# Title - Sentiment Analysis IMDB

### Core Machine Learning
*   **`tensorflow as tf`**: This is the fundamental library for the entire project. TensorFlow provides the tools to build, train, and deploy machine learning models, especially neural networks.
*   **`tensorflow.keras.layers`**: Keras is TensorFlow's user-friendly API for building neural networks. The `layers` module provides the building blocks for your model, such as `Embedding` (to convert words into numerical vectors), `Dense` (standard neural network layers), and `Dropout` (to prevent overfitting).
*   **`tensorflow.keras.losses`**: This provides the loss functions, which are used to measure how inaccurate the model's predictions are. The goal of training is to minimize this value. The tutorial uses `BinaryCrossentropy` for a two-class problem (positive/negative).

### Data Handling and Preparation
*   **`numpy as np`**: A core library for numerical operations.
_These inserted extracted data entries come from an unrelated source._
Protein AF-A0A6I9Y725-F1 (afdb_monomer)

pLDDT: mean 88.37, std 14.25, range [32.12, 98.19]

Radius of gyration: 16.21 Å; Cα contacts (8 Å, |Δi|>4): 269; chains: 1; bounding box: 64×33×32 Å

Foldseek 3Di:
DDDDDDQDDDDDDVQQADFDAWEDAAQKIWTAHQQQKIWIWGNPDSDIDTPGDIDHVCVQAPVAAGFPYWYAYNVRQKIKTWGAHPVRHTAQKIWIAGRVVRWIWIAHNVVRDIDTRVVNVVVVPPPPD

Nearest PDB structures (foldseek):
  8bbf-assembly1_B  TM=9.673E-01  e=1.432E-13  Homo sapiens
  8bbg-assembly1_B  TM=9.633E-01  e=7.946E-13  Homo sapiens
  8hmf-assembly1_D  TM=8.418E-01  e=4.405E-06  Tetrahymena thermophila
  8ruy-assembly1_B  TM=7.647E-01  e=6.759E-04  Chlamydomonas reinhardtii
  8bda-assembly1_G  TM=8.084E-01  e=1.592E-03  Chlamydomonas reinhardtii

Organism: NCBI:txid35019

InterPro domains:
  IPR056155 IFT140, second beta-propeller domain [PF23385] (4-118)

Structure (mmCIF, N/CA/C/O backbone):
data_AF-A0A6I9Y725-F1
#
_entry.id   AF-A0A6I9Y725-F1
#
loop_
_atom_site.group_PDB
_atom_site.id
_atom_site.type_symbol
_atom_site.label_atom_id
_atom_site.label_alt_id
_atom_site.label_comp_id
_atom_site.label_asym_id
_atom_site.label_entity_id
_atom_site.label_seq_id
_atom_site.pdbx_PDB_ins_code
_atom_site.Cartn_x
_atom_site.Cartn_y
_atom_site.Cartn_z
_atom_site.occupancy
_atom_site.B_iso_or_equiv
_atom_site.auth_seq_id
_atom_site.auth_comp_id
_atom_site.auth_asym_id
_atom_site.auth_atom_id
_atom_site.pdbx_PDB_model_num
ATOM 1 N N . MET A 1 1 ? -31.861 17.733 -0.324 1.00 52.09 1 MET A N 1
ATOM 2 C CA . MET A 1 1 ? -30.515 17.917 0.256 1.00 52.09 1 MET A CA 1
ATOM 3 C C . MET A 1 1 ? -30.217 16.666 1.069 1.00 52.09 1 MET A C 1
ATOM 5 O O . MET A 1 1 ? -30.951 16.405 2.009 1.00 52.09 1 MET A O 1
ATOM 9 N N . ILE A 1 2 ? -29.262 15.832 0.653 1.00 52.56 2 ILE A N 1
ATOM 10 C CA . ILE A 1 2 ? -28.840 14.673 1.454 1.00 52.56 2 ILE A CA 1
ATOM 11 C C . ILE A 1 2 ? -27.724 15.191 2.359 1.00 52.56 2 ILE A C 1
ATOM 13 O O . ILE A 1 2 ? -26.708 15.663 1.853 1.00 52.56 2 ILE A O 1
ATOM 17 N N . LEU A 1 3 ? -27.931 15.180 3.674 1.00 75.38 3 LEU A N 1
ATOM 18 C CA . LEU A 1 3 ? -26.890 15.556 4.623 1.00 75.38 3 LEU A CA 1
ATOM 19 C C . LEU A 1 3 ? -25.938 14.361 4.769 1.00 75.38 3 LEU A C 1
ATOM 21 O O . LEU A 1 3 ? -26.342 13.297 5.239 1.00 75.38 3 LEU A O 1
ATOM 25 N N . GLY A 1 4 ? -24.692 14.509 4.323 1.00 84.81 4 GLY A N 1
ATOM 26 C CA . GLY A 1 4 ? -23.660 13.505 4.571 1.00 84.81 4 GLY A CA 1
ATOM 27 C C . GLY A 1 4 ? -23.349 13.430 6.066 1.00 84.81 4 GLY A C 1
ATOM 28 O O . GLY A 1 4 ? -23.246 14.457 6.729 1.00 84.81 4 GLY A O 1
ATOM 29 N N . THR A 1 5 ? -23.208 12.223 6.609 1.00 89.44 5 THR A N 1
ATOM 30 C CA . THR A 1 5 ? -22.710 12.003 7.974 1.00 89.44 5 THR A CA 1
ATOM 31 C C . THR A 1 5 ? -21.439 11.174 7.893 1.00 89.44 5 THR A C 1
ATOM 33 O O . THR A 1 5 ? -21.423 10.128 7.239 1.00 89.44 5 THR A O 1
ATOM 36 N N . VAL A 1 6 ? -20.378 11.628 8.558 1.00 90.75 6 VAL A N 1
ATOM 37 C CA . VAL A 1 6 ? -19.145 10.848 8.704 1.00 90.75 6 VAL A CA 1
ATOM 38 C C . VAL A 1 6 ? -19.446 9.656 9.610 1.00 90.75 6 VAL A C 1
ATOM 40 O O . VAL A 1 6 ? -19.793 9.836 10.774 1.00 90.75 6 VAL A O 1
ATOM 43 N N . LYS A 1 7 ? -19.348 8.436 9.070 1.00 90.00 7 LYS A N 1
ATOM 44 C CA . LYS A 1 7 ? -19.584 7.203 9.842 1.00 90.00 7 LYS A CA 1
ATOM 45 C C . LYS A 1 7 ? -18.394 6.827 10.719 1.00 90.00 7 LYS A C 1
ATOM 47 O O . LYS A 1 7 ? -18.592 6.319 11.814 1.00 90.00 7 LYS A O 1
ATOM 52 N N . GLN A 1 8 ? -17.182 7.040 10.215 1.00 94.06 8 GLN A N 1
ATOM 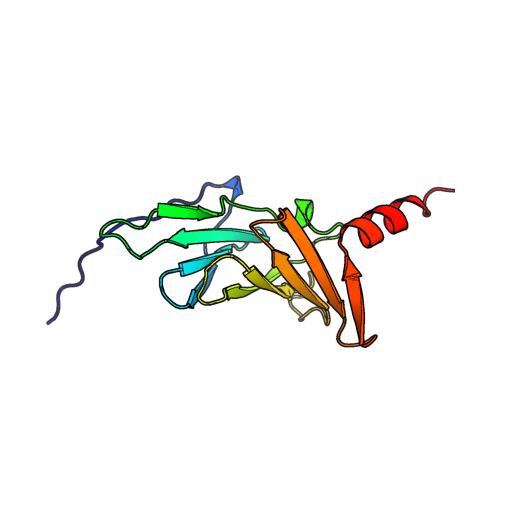53 C CA . GLN A 1 8 ? -15.948 6.632 10.871 1.00 94.06 8 GLN A CA 1
ATOM 54 C C . GLN A 1 8 ? -14.764 7.419 10.307 1.00 94.06 8 GLN A C 1
ATOM 56 O O . GLN A 1 8 ? -14.745 7.740 9.119 1.00 94.06 8 GLN A O 1
ATOM 61 N N . LEU A 1 9 ? -13.776 7.689 11.160 1.00 94.38 9 LEU A N 1
ATOM 62 C CA . LEU A 1 9 ? -12.457 8.176 10.768 1.00 94.38 9 LEU A CA 1
ATOM 63 C C . LEU A 1 9 ? -11.465 7.010 10.821 1.00 94.38 9 LEU A C 1
ATOM 65 O O . LEU A 1 9 ? -11.423 6.281 11.812 1.00 94.38 9 LEU A O 1
ATOM 69 N N . LEU A 1 10 ? -10.687 6.830 9.755 1.00 95.25 10 LEU A N 1
ATOM 70 C CA . LEU A 1 10 ? -9.625 5.828 9.674 1.00 95.25 10 LEU A CA 1
ATOM 71 C C . LEU A 1 10 ? -8.280 6.538 9.872 1.00 95.25 10 LEU A C 1
ATOM 73 O O . LEU A 1 10 ? -7.861 7.262 8.970 1.00 95.25 10 LEU A O 1
ATOM 77 N N . PRO A 1 11 ? -7.635 6.409 11.045 1.00 92.62 11 PRO A N 1
ATOM 78 C CA . PRO A 1 11 ? -6.446 7.189 11.354 1.00 92.62 11 PRO A CA 1
ATOM 79 C C . PRO A 1 11 ? -5.202 6.655 10.636 1.00 92.62 11 PRO A C 1
ATOM 81 O O . PRO A 1 11 ? -5.001 5.441 10.512 1.00 92.62 11 PRO A O 1
ATOM 84 N N . PHE A 1 12 ? -4.351 7.595 10.233 1.00 95.56 12 PHE A N 1
ATOM 85 C CA . PHE A 1 12 ? -2.981 7.367 9.791 1.00 95.56 12 PHE A CA 1
ATOM 86 C C . PHE A 1 12 ? -2.049 8.191 10.678 1.00 95.56 12 PHE A C 1
ATOM 88 O O . PHE A 1 12 ? -2.381 9.319 11.047 1.00 95.56 12 PHE A O 1
ATOM 95 N N . SER A 1 13 ? -0.930 7.600 11.084 1.00 95.12 13 SER A N 1
ATOM 96 C CA . SER A 1 13 ? 0.102 8.303 11.852 1.00 95.12 13 SER A CA 1
ATOM 97 C C . SER A 1 13 ? 0.978 9.168 10.944 1.00 95.12 13 SER A C 1
ATOM 99 O O . SER A 1 13 ? 1.039 8.941 9.739 1.00 95.12 13 SER A O 1
ATOM 101 N N . GLU A 1 14 ? 1.725 10.106 11.527 1.00 95.44 14 GLU A N 1
ATOM 102 C CA . GLU A 1 14 ? 2.691 10.927 10.780 1.00 95.44 14 GLU A CA 1
ATOM 103 C C . GLU A 1 14 ? 3.738 10.079 10.041 1.00 95.44 14 GLU A C 1
ATOM 105 O O . GLU A 1 14 ? 4.126 10.421 8.930 1.00 95.44 14 GLU A O 1
ATOM 110 N N . LEU A 1 15 ? 4.136 8.937 10.618 1.00 94.69 15 LEU A N 1
ATOM 111 C CA . LEU A 1 15 ? 5.066 7.993 9.988 1.00 94.69 15 LEU A CA 1
ATOM 112 C C . LEU A 1 15 ? 4.452 7.258 8.793 1.00 94.69 15 LEU A C 1
ATOM 114 O O . LEU A 1 15 ? 5.183 6.761 7.948 1.00 94.69 15 LEU A O 1
ATOM 118 N N . GLU A 1 16 ? 3.123 7.151 8.734 1.00 95.12 16 GLU A N 1
ATOM 119 C CA . GLU A 1 16 ? 2.426 6.527 7.607 1.00 95.12 16 GLU A CA 1
ATOM 120 C C . GLU A 1 16 ? 2.128 7.523 6.486 1.00 95.12 16 GLU A C 1
ATOM 122 O O . GLU A 1 16 ? 1.885 7.104 5.355 1.00 95.12 16 GLU A O 1
ATOM 127 N N . GLY A 1 17 ? 2.165 8.822 6.783 1.00 96.31 17 GLY A N 1
ATOM 128 C CA . GLY A 1 17 ? 1.844 9.879 5.836 1.00 96.31 17 GLY A CA 1
ATOM 129 C C . GLY A 1 17 ? 0.345 10.027 5.585 1.00 96.31 17 GLY A C 1
ATOM 130 O O . GLY A 1 17 ? -0.506 9.525 6.328 1.00 96.31 17 GLY A O 1
ATOM 131 N N . ASN A 1 18 ? 0.012 10.744 4.518 1.00 96.94 18 ASN A N 1
ATOM 132 C CA . ASN A 1 18 ? -1.361 11.055 4.151 1.00 96.94 18 ASN A CA 1
ATOM 133 C C . ASN A 1 18 ? -1.904 10.033 3.142 1.00 96.94 18 ASN A C 1
ATOM 135 O O . ASN A 1 18 ? -1.258 9.771 2.124 1.00 96.94 18 ASN A O 1
ATOM 139 N N . PRO A 1 19 ? -3.118 9.496 3.356 1.00 97.25 19 PRO A N 1
ATOM 140 C CA . PRO A 1 19 ? -3.841 8.729 2.346 1.00 97.25 19 PRO A CA 1
ATOM 141 C C . PRO A 1 19 ? -4.018 9.514 1.045 1.00 97.25 19 PRO A C 1
ATOM 143 O O . PRO A 1 19 ? -4.602 10.598 1.049 1.00 97.25 19 PRO A O 1
ATOM 146 N N . CYS A 1 20 ? -3.576 8.949 -0.076 1.00 96.25 20 CYS A N 1
ATOM 147 C CA . CYS A 1 20 ? -3.680 9.591 -1.391 1.00 96.25 20 CYS A CA 1
ATOM 148 C C . CYS A 1 20 ? -4.172 8.646 -2.497 1.00 96.25 20 CYS A C 1
ATOM 150 O O . CYS A 1 20 ? -4.769 9.110 -3.469 1.00 96.25 20 CYS A O 1
ATOM 152 N N . PHE A 1 21 ? -4.021 7.328 -2.326 1.00 97.31 21 PHE A N 1
ATOM 153 C CA . PHE A 1 21 ? -4.525 6.316 -3.257 1.00 97.31 21 PHE A CA 1
ATOM 154 C C . PHE A 1 21 ? -5.510 5.394 -2.556 1.00 97.31 21 PHE A C 1
ATOM 156 O O . PHE A 1 21 ? -5.255 4.937 -1.446 1.00 97.31 21 PHE A O 1
ATOM 163 N N . LEU A 1 22 ? -6.644 5.122 -3.194 1.00 97.38 22 LEU A N 1
ATOM 164 C CA . LEU A 1 22 ? -7.744 4.371 -2.597 1.00 97.38 22 LEU A CA 1
ATOM 165 C C . LEU A 1 22 ? -8.300 3.382 -3.616 1.00 97.38 22 LEU A C 1
ATOM 167 O O . LEU A 1 22 ? -8.489 3.720 -4.788 1.00 97.38 22 LEU A O 1
ATOM 171 N N . ASP A 1 23 ? -8.612 2.180 -3.153 1.00 97.94 23 ASP A N 1
ATOM 172 C CA . ASP A 1 23 ? -9.309 1.174 -3.942 1.00 97.94 23 ASP A CA 1
ATOM 173 C C . ASP A 1 23 ? -10.234 0.345 -3.062 1.00 97.94 23 ASP A C 1
ATOM 175 O O . ASP A 1 23 ? -9.849 -0.057 -1.967 1.00 97.94 23 ASP A O 1
ATOM 179 N N . VAL A 1 24 ? -11.446 0.081 -3.549 1.00 97.12 24 VAL A N 1
ATOM 180 C CA . VAL A 1 24 ? -12.392 -0.815 -2.881 1.00 97.12 24 VAL A CA 1
ATOM 181 C C . VAL A 1 24 ? -12.692 -1.984 -3.803 1.00 97.12 24 VAL A C 1
ATOM 183 O O . VAL A 1 24 ? -13.254 -1.790 -4.881 1.00 97.12 24 VAL A O 1
ATOM 186 N N . CYS A 1 25 ? -12.374 -3.196 -3.352 1.00 97.25 25 CYS A N 1
ATOM 187 C CA . CYS A 1 25 ? -12.741 -4.431 -4.035 1.00 97.25 25 CYS A CA 1
ATOM 188 C C . CYS A 1 25 ? -13.455 -5.376 -3.063 1.00 97.25 25 CYS A C 1
ATOM 190 O O . CYS A 1 25 ? -12.895 -5.810 -2.056 1.00 97.25 25 CYS A O 1
ATOM 192 N N . GLY A 1 26 ? -14.722 -5.689 -3.346 1.00 96.00 26 GLY A N 1
ATOM 193 C CA . GLY A 1 26 ? -15.564 -6.435 -2.410 1.00 96.00 26 GLY A CA 1
ATOM 194 C C . GLY A 1 26 ? -15.743 -5.674 -1.095 1.00 96.00 26 GLY A C 1
ATOM 195 O O . GLY A 1 26 ? -16.233 -4.547 -1.092 1.00 96.00 26 GLY A O 1
ATOM 196 N N . ASN A 1 27 ? -15.331 -6.292 0.013 1.00 97.12 27 ASN A N 1
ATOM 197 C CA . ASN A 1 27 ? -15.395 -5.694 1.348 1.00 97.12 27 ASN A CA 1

TensorFlow is tightly integrated with NumPy, and it's often used to handle the numerical data (vectors and matrices) that the model processes.
*   **`pandas as pd`**: While not used in the first cell of your notebook, Pandas is essential for reading, writing, and manipulating structured data, such as from a CSV file. You would typically use it to load your dataset into a structure called a DataFrame.
*   **`os`**: This module helps interact with the operating system, primarily for handling file paths and directories. The tutorial uses it to manage the dataset files after they are downloaded.
*   **`shutil`**: Provides high-level file operations. The tutorial uses it to remove the downloaded dataset directory to clean up the workspace.

### Text Processing
*   **`re`**: The regular expression module. It's crucial for cleaning text data. In the tutorial, it's used to remove HTML tags like `<br />` from the movie reviews.
*   **`string`**: This module contains common string constants. The tutorial uses `string.punctuation` to easily access a list of all punctuation marks that should be stripped from the text.

### Data Visualization
*   **`matplotlib.pyplot as plt`**: The primary library for creating plots and graphs. It's used at the end of the tutorial to visualize the model's training and validation accuracy and loss over time. This helps you understand if the model is learning effectively or overfitting.
*   **`seaborn as sns`**: Built on top of Matplotlib, Seaborn provides more advanced and aesthetically pleasing statistical plots. While not strictly required by the tutorial, it's often used for tasks like creating confusion matrices or visualizing data distributions.

In [None]:
import matplotlib.pyplot as plt
import numpy as np
import pandas as pd
import seaborn as sns

import os
import re
import shutil
import string
import tensorflow as tf

from tensorflow.keras import layers
from tensorflow.keras import losses

print(tf.__version__)


In [None]:
# Download and explore the IMDB dataset

url = "https://ai.stanford.edu/~amaas/data/sentiment/aclImdb_v1.tar.gz"

dataset = tf.keras.utils.get_file("aclImdb_v1", url,
                                    untar=True, cache_dir='.',
                                    cache_subdir='')

dataset_dir = os.path.join(os.path.dirname(dataset), 'aclImdb')